BEGIN Excerpted records

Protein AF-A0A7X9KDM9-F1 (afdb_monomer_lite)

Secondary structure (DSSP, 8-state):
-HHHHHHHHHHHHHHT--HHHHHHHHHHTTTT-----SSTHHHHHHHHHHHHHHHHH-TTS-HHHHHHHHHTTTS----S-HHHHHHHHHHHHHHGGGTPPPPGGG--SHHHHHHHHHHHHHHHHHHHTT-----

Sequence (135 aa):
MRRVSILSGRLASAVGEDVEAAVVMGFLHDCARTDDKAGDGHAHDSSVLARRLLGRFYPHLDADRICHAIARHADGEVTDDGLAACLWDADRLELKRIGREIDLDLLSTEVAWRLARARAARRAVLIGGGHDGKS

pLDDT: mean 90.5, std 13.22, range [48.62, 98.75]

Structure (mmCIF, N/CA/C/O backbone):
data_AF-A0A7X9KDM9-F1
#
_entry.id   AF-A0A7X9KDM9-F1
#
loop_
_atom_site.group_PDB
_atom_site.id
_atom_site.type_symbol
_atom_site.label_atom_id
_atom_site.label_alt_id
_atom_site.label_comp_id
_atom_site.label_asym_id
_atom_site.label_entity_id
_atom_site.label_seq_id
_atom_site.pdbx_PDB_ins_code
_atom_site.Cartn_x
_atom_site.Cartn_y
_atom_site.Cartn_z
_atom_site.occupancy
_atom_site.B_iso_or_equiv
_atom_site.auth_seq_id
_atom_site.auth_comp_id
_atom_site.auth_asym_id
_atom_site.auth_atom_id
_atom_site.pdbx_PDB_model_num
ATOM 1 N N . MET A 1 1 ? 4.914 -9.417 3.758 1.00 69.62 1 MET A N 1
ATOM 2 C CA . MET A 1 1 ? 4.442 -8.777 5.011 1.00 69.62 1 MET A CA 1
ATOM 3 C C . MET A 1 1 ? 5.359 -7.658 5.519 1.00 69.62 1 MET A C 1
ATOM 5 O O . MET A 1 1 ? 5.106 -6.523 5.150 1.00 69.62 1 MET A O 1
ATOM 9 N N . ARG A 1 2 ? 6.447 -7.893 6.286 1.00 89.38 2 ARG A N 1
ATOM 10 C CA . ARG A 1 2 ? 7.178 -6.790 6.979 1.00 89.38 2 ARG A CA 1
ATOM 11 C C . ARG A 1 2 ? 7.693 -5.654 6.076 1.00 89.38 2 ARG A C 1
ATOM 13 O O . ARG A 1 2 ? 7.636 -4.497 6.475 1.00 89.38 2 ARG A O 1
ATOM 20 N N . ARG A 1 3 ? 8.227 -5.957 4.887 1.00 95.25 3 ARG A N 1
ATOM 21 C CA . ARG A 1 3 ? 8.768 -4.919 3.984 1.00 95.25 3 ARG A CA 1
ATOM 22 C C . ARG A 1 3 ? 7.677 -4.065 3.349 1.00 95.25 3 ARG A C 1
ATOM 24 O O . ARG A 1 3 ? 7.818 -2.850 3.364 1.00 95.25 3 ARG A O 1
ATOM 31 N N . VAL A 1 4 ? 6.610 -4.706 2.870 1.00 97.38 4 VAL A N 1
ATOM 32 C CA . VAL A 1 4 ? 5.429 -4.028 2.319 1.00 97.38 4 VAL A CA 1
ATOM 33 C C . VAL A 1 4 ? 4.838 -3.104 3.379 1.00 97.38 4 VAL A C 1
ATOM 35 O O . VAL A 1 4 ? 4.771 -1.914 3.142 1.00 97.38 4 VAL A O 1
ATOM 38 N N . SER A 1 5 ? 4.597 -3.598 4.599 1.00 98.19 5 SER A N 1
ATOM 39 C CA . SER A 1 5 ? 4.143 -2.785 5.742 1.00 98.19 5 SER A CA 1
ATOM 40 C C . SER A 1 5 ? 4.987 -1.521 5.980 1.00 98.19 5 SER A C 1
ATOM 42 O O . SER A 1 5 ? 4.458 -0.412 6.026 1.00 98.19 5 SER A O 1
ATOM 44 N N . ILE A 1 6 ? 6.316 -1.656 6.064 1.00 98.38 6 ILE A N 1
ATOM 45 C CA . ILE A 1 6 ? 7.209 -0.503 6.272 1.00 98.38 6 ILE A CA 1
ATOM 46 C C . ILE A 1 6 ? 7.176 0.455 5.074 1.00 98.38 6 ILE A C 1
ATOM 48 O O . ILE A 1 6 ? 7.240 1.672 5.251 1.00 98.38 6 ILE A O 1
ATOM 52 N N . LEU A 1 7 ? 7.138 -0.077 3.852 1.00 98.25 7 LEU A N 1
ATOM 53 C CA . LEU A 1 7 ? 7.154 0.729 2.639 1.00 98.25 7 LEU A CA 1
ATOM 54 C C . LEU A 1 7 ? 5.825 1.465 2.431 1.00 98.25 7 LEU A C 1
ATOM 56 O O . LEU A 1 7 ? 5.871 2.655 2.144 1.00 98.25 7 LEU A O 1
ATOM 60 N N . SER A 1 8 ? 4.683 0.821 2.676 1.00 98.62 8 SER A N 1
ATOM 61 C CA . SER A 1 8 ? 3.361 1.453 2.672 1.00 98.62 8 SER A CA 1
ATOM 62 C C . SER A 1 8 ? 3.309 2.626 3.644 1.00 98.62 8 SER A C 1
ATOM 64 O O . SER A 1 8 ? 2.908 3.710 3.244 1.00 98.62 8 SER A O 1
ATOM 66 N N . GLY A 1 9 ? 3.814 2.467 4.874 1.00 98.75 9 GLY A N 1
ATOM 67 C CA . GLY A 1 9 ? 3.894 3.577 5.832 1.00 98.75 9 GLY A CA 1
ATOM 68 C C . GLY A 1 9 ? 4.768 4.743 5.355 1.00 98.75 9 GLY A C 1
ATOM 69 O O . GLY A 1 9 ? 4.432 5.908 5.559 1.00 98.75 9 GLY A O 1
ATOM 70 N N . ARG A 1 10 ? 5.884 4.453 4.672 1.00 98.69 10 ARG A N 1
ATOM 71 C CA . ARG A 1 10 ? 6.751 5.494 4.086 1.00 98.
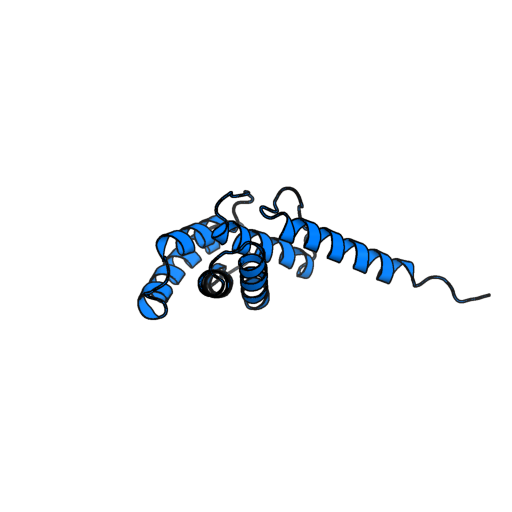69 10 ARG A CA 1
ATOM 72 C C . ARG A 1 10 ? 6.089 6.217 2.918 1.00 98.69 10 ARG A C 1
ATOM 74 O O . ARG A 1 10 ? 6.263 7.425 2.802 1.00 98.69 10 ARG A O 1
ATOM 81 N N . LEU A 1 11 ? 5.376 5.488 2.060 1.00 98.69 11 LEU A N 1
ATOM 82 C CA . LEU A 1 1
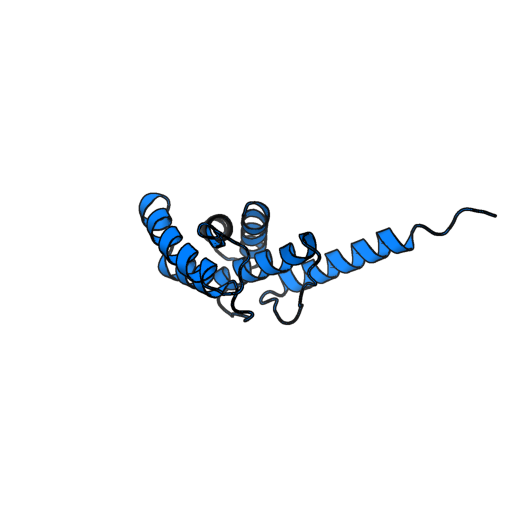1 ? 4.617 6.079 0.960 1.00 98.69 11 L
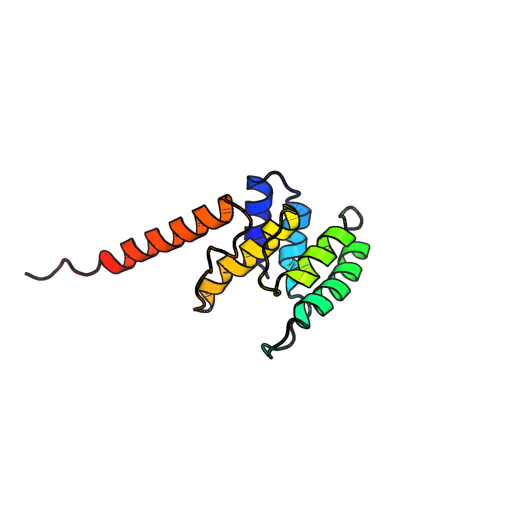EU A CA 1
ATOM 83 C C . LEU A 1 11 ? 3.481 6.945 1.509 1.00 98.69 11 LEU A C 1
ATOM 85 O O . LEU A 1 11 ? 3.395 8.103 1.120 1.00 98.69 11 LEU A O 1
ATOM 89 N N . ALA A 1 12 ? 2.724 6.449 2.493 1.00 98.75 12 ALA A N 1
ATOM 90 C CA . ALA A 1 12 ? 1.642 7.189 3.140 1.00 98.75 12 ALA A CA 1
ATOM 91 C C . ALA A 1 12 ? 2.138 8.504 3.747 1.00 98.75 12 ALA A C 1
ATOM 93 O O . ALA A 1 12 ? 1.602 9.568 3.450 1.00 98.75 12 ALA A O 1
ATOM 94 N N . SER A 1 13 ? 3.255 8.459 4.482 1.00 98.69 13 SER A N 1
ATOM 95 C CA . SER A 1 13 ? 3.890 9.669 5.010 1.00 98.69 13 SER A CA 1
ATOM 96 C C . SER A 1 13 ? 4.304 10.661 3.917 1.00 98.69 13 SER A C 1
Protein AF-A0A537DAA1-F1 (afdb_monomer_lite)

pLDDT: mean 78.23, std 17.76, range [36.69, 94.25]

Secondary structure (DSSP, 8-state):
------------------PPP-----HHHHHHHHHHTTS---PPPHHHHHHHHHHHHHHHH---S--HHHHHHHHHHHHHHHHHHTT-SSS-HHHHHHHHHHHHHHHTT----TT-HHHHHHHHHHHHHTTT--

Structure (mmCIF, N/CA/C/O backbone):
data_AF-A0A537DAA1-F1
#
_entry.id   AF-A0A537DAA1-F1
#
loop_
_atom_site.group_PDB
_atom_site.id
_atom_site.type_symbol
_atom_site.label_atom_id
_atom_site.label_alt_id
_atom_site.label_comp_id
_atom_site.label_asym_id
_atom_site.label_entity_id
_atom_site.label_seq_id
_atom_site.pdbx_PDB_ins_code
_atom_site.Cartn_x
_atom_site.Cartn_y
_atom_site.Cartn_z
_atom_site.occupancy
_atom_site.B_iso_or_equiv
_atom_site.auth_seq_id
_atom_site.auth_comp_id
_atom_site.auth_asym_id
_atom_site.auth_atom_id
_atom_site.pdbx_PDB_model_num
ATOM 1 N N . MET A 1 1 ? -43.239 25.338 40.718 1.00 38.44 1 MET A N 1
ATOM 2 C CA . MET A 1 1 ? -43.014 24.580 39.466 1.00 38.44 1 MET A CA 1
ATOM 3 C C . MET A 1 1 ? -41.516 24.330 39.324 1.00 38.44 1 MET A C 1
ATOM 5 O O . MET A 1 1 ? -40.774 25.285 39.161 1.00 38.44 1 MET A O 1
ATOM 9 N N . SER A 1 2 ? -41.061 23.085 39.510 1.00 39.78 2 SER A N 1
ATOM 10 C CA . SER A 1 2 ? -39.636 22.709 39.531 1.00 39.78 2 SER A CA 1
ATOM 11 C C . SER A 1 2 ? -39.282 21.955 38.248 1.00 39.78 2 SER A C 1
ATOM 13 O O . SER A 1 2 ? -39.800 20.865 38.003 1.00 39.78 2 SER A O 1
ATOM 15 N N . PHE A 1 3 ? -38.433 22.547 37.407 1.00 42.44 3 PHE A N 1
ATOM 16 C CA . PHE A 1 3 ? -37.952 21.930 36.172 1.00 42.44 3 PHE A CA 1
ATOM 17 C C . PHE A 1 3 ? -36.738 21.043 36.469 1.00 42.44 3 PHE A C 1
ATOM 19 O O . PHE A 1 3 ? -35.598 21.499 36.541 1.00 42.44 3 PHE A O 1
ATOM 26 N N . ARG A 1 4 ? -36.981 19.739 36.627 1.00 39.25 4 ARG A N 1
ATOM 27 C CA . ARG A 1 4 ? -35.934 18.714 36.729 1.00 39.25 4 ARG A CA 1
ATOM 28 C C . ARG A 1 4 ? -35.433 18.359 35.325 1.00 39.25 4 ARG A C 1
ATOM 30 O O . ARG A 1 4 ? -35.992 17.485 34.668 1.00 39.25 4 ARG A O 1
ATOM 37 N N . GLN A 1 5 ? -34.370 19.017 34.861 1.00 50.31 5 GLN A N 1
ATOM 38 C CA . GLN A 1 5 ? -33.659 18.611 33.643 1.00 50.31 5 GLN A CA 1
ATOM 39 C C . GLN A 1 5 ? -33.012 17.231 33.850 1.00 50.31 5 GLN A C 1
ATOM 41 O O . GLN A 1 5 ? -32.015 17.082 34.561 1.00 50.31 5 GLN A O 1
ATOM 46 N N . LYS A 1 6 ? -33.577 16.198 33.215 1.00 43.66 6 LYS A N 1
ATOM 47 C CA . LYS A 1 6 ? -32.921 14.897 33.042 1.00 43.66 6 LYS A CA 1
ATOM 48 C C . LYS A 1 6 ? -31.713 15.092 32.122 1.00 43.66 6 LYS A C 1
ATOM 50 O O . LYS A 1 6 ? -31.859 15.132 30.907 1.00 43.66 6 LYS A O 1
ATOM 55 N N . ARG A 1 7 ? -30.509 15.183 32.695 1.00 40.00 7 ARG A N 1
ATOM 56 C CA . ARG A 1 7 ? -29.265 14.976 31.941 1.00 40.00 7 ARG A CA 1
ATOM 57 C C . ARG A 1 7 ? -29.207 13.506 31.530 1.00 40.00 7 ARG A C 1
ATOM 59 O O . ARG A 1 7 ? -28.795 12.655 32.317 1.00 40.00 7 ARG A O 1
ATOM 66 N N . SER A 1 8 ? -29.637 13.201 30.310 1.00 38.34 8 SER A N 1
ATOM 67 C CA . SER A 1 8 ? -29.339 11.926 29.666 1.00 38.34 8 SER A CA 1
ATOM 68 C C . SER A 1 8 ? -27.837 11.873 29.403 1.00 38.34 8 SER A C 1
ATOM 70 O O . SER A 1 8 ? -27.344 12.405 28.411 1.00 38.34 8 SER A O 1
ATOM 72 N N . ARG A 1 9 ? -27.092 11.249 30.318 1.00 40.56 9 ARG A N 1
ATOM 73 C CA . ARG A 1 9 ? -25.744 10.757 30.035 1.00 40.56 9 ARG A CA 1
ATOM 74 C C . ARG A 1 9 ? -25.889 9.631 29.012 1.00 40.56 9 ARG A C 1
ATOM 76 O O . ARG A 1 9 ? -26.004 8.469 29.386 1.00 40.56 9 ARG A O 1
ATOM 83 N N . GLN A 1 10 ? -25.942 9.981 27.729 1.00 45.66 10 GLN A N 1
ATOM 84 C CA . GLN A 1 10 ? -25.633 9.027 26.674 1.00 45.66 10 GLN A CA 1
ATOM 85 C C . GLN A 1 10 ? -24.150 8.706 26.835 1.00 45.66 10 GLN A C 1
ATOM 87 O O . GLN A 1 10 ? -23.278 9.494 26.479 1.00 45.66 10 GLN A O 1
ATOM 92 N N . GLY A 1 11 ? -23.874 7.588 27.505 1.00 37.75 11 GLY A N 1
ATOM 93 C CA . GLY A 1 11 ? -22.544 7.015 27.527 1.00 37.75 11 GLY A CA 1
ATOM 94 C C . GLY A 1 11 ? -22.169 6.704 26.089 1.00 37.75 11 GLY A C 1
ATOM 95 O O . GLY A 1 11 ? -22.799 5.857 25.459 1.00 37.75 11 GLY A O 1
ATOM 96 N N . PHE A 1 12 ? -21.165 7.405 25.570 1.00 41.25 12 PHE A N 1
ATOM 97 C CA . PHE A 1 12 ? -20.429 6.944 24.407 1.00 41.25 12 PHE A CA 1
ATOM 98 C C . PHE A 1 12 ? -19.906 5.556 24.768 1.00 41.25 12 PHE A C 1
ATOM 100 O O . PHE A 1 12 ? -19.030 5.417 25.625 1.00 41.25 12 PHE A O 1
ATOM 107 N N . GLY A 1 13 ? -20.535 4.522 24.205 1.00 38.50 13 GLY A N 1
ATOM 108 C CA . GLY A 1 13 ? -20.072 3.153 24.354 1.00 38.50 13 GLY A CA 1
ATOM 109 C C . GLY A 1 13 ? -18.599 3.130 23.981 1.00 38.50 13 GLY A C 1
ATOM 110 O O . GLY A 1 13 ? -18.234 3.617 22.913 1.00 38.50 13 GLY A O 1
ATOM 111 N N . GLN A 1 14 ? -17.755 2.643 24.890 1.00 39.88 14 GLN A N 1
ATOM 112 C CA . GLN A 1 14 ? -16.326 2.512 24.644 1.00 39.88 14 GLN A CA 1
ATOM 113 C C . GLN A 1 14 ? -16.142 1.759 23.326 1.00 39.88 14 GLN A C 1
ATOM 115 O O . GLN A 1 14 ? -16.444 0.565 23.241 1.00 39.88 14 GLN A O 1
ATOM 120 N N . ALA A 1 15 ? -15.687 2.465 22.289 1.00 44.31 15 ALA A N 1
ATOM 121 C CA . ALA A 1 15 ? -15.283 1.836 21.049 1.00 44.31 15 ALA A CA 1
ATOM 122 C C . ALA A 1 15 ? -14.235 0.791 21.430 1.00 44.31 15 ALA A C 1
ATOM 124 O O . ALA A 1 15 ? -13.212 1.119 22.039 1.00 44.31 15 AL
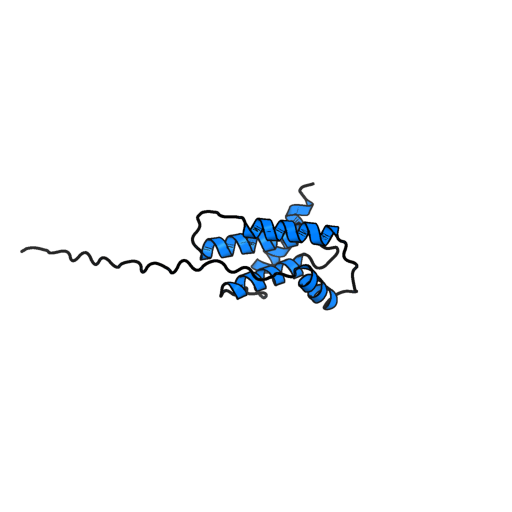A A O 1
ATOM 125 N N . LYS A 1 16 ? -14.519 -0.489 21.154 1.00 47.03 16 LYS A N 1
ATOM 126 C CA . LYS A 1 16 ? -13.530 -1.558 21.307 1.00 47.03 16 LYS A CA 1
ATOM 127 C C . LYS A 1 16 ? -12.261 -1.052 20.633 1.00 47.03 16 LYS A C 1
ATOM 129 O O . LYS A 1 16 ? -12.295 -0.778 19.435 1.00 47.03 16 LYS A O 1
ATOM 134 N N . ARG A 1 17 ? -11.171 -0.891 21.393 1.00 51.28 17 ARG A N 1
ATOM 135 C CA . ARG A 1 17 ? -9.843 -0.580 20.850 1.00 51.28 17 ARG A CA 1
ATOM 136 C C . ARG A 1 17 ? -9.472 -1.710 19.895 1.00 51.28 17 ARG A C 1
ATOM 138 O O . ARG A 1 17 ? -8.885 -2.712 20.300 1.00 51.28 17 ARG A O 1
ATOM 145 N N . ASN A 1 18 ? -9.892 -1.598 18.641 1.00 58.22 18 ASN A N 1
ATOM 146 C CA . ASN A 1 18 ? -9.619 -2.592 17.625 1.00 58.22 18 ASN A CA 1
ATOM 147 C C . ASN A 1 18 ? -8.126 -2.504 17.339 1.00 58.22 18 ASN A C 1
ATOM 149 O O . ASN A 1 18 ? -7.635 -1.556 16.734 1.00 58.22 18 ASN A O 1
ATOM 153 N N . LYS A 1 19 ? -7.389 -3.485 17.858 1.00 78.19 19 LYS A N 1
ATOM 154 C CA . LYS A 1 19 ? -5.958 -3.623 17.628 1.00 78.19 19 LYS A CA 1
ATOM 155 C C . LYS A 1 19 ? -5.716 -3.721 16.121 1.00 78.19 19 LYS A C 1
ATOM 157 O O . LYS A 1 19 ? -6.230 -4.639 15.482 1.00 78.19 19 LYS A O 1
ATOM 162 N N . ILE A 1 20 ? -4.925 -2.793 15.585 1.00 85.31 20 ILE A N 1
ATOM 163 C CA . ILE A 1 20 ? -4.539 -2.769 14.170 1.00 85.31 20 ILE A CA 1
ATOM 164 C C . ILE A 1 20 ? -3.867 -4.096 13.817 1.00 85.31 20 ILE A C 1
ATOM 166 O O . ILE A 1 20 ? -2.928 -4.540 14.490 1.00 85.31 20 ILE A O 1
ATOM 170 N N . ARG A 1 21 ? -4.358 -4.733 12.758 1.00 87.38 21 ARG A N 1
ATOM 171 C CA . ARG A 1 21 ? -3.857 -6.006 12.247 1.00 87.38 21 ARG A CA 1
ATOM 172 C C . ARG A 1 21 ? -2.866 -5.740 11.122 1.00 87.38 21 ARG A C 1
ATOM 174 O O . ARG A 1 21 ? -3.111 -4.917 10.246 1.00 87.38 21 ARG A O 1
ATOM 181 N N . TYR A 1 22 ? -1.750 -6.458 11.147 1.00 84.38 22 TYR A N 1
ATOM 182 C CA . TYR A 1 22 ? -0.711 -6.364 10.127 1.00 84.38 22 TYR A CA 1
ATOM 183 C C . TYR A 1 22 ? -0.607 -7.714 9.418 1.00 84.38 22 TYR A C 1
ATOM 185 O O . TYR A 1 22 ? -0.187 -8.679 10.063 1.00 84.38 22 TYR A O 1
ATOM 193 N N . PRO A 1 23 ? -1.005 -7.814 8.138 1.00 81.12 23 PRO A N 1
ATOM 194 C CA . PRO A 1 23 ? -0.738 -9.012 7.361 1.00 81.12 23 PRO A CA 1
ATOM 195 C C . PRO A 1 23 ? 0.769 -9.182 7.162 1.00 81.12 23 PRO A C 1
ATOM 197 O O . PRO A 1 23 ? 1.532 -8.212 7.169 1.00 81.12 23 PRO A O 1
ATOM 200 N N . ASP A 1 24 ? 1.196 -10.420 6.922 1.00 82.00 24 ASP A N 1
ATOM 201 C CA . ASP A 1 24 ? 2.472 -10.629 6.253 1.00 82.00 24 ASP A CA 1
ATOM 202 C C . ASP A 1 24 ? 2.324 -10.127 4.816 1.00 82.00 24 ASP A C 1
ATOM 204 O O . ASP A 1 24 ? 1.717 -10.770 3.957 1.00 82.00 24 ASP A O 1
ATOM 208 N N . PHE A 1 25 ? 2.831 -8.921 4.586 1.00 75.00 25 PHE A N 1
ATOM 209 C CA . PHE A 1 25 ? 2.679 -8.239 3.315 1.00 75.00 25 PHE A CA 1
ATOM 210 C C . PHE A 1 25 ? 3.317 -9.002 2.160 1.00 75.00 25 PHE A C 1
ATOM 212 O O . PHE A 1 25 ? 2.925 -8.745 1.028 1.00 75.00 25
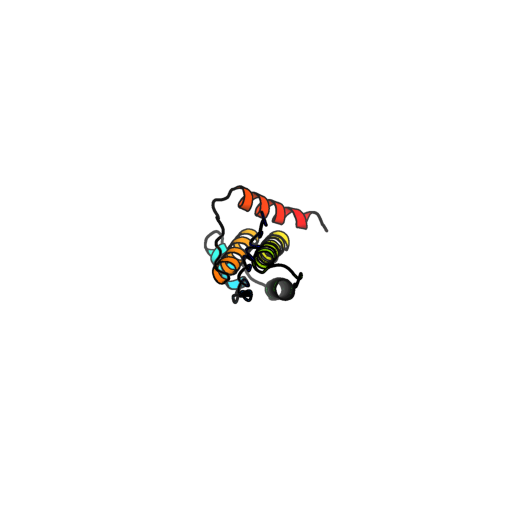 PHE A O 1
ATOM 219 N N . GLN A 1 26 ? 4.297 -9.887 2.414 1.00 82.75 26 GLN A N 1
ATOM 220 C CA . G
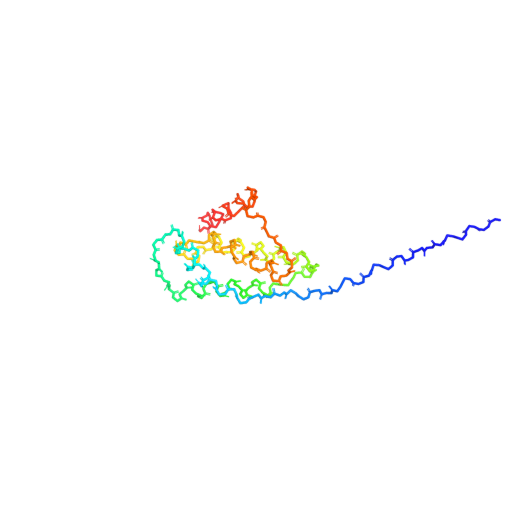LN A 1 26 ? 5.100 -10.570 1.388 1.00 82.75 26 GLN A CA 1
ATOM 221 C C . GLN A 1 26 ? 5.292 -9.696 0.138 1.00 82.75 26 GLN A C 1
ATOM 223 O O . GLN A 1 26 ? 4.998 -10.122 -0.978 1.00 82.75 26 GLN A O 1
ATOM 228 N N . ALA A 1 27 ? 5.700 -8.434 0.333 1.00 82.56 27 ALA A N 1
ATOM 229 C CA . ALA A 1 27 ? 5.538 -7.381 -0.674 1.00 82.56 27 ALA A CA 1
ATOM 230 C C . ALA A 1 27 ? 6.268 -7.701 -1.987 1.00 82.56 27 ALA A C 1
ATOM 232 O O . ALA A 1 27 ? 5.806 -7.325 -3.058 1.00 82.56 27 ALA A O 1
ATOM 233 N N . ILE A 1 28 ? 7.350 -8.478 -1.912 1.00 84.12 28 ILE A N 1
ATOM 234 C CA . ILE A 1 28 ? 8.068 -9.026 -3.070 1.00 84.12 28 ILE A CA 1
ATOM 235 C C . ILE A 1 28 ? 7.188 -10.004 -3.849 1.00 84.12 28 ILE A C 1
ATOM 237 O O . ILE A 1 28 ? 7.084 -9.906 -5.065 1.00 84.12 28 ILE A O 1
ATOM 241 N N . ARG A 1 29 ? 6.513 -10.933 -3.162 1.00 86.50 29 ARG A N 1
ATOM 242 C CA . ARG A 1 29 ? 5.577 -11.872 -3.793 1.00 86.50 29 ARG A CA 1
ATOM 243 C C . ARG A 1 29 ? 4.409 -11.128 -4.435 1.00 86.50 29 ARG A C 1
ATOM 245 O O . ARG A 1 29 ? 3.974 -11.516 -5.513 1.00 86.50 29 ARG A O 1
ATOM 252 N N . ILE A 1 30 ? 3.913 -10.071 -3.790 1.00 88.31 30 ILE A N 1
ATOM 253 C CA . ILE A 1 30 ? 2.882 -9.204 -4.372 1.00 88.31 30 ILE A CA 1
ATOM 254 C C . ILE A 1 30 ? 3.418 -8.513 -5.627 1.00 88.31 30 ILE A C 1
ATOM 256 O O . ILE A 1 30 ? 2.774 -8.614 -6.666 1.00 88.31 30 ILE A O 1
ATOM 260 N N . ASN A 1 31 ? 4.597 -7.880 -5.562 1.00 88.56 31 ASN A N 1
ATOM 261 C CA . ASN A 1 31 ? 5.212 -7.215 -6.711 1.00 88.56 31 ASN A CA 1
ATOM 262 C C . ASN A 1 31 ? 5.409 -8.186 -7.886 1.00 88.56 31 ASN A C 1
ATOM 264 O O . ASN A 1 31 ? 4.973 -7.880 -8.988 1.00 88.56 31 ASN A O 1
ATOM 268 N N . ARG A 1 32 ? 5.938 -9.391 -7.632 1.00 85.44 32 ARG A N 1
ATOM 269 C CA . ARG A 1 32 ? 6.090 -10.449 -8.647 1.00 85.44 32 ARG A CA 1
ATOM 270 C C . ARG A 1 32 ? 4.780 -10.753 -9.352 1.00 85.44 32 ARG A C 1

END Excerpted records

§ Your assignment
Output exactly, and only, the lines running from the one that contains "ATOM 269 C CA" through the last line of the entries above.

§ Written answer
ATOM 269 C CA . ARG A 1 32 ? 6.090 -10.449 -8.647 1.00 85.44 32 ARG A CA 1
ATOM 270 C C . ARG A 1 32 ? 4.780 -10.753 -9.352 1.00 85.44 32 ARG A C 1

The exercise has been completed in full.